FIG. 14 is a drawing showing a cross-sectional structure along the line IV-IV in FIG. 13, of the sensor module according to the embodiment of the present invention.

FIG. 15 is a drawing for explaining a relationship between a first tube axis of the photomultiplier according to the embodiment of the present invention and a light entrance face of a glass faceplate forming a part of the head portion in the photomultiplier.

FIG. 16 is a drawing for explaining the technical effect of the sensor module according to the embodiment of the present invention.

DESCRIPTION OF EMBODIMENTS

Various embodiments of the photomultiplier and sensor module according to the present invention will be described below in detail with reference to the accompanying drawings. In the description of the drawings the same portions and the same elements will be denoted by the same reference signs, without redundant description.

FIG. 1 is a partly broken view showing an internal structure of a photomultiplier according to an embodiment of the present invention, and FIG. 2 a drawing showing a cross-sectional structure of the photomultiplier according to the embodiment of the present invention, which is a view from a direction indicated by an arrow A in FIG. 1.

As shown in FIG. 1, the photomultiplier 100 has a sealed container 100A to a bottom part of which an exhaust tube 600 (a glass part of which is sealed after evacuation) for evacuating the interior is attached, and also has a photocathode 230 and an electron multiplier unit 500 provided in this sealed container 100A.
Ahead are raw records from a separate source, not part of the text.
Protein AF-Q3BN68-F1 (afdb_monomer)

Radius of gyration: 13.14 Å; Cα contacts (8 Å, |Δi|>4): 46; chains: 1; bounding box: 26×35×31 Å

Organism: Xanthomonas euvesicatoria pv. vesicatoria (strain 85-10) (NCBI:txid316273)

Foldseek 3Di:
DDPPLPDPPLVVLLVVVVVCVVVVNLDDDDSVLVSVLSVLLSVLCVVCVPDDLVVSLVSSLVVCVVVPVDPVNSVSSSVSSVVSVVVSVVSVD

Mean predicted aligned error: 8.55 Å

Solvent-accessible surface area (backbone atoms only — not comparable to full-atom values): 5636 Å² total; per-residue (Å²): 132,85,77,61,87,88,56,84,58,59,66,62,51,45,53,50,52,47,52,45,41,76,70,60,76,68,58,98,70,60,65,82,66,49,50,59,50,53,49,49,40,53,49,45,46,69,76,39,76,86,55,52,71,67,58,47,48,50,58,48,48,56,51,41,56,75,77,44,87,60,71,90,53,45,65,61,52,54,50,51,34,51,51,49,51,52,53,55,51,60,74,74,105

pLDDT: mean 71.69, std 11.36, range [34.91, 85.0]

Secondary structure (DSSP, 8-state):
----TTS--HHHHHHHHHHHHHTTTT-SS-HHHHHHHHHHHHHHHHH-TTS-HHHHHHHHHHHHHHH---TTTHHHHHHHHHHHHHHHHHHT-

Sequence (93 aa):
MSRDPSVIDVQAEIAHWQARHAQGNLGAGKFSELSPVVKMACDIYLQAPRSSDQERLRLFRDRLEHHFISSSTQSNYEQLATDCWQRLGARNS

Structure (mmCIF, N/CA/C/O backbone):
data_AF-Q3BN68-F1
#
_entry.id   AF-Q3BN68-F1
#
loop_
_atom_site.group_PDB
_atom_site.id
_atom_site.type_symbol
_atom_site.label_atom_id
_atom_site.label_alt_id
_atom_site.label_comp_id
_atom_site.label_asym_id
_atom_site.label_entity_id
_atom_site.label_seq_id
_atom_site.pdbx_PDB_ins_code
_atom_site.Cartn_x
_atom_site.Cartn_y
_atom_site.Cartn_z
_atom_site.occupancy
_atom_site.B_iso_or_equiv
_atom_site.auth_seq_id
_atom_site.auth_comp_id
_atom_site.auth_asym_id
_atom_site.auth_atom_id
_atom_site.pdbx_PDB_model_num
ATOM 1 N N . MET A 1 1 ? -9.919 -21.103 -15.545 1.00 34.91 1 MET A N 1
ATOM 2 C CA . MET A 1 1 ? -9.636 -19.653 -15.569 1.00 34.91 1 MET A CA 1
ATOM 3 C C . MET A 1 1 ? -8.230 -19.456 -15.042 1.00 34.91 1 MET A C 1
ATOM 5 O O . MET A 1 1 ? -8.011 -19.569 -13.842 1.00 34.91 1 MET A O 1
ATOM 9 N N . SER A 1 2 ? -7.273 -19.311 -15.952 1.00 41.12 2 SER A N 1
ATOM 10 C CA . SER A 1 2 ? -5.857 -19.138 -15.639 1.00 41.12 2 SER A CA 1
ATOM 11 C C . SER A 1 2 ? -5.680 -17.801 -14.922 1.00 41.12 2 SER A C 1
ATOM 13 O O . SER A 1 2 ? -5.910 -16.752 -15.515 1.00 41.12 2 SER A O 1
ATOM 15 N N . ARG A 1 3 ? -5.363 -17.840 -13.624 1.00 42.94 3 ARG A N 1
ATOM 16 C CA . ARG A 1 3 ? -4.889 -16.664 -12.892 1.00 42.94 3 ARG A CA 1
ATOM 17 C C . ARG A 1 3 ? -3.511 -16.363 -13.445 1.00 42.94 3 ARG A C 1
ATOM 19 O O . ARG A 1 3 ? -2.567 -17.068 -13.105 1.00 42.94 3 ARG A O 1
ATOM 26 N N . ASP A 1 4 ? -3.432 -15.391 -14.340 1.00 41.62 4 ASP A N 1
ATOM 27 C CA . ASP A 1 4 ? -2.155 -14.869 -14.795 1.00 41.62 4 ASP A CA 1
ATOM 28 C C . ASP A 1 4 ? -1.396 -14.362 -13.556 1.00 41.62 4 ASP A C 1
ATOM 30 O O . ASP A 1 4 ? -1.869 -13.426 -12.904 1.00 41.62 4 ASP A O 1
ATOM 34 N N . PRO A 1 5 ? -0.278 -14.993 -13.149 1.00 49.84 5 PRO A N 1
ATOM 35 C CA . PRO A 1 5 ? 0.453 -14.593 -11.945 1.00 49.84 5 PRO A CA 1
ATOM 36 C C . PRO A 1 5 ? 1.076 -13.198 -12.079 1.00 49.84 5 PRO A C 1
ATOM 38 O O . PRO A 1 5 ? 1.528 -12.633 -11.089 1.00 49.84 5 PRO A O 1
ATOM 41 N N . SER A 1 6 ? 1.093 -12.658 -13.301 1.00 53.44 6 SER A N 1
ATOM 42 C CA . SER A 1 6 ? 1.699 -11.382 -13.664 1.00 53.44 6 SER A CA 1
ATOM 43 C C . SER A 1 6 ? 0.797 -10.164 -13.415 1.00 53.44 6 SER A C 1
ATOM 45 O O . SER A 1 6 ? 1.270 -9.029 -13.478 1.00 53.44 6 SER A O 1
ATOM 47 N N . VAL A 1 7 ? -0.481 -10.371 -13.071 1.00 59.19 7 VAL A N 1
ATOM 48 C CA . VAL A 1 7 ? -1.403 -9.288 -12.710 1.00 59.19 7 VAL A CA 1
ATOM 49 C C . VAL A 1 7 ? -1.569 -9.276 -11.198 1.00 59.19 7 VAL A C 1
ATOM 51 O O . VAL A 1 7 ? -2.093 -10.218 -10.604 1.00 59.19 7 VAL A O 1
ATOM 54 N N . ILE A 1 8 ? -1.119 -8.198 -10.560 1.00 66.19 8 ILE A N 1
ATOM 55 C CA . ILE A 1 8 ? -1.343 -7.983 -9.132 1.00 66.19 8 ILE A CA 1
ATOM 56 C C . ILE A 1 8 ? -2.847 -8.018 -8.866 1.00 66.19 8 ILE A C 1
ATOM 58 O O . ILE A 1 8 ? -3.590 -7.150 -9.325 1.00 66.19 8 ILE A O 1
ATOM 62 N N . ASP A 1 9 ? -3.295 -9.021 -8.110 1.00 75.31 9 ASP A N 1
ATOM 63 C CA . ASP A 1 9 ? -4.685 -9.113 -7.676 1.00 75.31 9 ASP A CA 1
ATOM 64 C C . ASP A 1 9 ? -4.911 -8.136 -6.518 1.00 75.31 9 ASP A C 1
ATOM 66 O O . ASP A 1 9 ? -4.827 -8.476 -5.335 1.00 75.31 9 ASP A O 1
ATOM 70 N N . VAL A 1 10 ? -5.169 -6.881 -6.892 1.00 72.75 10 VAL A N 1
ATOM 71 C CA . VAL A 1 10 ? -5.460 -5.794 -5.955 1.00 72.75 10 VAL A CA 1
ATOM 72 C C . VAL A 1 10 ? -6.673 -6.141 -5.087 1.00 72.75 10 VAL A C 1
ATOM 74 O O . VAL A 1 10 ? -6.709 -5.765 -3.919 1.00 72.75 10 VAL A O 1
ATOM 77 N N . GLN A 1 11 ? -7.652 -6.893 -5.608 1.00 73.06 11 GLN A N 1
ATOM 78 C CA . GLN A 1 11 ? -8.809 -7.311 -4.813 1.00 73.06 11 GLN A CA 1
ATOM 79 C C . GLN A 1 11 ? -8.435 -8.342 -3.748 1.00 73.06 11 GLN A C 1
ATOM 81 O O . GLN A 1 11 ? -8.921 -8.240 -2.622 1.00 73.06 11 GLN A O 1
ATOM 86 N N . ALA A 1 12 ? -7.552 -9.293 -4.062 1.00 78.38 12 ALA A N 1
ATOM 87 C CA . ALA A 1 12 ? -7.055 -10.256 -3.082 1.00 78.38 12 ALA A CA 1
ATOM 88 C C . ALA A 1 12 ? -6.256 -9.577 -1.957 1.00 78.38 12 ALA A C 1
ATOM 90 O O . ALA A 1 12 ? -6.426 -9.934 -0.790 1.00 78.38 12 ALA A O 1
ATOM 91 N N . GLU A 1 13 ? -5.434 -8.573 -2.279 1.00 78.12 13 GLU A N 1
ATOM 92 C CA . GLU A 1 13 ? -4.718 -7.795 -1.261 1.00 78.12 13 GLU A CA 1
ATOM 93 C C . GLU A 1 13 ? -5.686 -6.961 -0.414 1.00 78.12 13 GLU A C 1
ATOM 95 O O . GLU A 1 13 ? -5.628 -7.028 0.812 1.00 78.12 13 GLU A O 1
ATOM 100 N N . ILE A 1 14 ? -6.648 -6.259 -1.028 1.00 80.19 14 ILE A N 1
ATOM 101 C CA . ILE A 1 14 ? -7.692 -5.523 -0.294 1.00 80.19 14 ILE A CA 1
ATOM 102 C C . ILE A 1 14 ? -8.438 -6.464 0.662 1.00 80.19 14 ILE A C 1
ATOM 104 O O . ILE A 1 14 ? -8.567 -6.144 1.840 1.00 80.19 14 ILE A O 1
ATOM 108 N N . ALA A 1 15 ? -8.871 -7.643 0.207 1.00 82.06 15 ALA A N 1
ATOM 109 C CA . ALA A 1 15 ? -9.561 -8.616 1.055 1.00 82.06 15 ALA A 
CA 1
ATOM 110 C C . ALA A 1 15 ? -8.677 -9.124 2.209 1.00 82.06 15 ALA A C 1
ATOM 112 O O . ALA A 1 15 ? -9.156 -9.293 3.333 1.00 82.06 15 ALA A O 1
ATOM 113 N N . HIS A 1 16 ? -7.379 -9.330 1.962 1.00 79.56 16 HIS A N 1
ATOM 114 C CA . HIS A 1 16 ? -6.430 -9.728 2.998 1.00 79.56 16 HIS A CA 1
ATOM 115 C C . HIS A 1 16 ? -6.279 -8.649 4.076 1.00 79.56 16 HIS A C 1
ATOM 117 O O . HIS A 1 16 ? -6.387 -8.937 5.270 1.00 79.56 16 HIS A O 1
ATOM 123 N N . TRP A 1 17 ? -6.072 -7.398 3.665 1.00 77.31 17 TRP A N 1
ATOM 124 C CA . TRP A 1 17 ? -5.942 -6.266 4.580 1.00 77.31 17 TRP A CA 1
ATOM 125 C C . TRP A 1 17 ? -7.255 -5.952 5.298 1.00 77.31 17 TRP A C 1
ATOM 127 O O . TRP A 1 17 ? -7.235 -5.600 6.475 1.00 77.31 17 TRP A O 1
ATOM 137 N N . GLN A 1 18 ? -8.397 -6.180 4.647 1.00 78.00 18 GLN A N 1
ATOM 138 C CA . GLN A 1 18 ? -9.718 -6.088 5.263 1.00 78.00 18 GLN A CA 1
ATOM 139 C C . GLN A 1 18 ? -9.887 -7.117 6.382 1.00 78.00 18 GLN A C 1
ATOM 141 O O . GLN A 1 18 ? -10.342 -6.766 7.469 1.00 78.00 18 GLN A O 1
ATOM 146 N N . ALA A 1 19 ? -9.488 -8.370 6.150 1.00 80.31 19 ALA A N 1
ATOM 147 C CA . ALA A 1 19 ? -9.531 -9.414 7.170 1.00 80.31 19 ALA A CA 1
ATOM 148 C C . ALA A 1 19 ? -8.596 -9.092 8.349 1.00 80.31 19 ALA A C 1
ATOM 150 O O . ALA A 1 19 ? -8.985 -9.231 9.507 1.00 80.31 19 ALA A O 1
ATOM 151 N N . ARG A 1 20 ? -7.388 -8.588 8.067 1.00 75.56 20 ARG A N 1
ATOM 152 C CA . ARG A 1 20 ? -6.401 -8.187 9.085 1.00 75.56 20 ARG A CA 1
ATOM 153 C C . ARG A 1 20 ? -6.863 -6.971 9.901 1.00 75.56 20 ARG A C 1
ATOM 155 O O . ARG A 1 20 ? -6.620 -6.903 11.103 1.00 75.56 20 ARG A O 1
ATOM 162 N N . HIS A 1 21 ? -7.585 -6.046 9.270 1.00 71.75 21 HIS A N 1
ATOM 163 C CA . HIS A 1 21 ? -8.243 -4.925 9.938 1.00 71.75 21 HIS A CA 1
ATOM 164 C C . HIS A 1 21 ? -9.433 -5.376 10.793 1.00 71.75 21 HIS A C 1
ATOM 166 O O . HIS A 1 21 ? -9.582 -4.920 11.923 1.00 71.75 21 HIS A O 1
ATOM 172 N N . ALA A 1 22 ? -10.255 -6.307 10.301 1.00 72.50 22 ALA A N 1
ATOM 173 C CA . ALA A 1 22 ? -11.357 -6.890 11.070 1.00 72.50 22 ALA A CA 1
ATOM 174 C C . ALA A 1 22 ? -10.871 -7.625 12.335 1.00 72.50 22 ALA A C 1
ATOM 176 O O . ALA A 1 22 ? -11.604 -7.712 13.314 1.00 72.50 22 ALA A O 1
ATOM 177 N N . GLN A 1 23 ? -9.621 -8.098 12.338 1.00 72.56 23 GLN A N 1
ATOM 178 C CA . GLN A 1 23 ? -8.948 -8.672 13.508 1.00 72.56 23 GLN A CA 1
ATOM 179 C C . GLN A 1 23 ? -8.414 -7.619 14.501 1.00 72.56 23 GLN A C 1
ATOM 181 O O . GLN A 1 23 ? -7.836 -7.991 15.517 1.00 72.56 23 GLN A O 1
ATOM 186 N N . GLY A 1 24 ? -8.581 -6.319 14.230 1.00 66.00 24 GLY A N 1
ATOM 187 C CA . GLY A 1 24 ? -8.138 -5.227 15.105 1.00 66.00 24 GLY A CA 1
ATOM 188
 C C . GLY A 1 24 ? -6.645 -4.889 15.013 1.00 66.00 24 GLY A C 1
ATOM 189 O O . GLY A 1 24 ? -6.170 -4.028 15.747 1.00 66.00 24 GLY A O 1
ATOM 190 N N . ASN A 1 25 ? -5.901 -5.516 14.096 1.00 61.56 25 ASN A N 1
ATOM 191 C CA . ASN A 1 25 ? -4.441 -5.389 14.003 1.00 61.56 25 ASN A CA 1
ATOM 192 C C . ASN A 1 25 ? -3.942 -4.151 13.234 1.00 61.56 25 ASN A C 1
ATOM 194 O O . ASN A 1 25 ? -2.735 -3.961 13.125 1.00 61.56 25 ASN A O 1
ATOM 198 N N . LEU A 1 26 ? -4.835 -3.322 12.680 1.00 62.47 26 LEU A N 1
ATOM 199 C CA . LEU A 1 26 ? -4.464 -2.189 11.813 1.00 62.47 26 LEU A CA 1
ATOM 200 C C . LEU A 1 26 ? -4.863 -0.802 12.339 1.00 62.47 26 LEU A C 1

The sealed container 100A is composed of a head portion 200, a body portion 300, and a stem portion 400 arranged along a tube axis AX1 (first tube axis) thereof. The head portion 200 is composed of a glass faceplate 210 having a light entrance face 210a and a back face 210b opposed to the light entrance face 210a, and a Kovar flange 220. The back face 210b of the glass faceplate 210 is a curved surface defining an interior space of the sealed container 100A and the photocathode 230 is provided on this back face 210b. The body portion 300 is composed of a Kovar flange 310, a first ceramic side tube 330a, a fixing metal flange 320, a second ceramic side tube 330b, and a metal side tube 340, which are arranged in order from the head portion 200 toward the stem portion 400 along the first tube axis AX1. The stem portion 400 is fixed to the metal side tube 340 in a state in which at least a part thereof is housed in the metal side tube 340. Furthermore, the stem portion 400 is composed of a ceramic pedestal 410 holding a plurality of stem pins 430 in a state in which the stem pins 430 penetrate through, and a metal reinforcement member 420 for protecting the side face of the ceramic pedestal 410. A plurality of electrodes forming the electron multiplier unit 500 (including a dynode unit and an anode) are electrically connected through a plurality of connection pins (lead pins) corresponding to the respective electrodes, to a plurality of stem pins 430 fixed to the ceramic pedestal 410. By this configuration, the electron multiplier unit 500 is held at a predetermined position in the sealed container 100A, in a state in which it is supported by the connection pins extending from the respective stem pins 430.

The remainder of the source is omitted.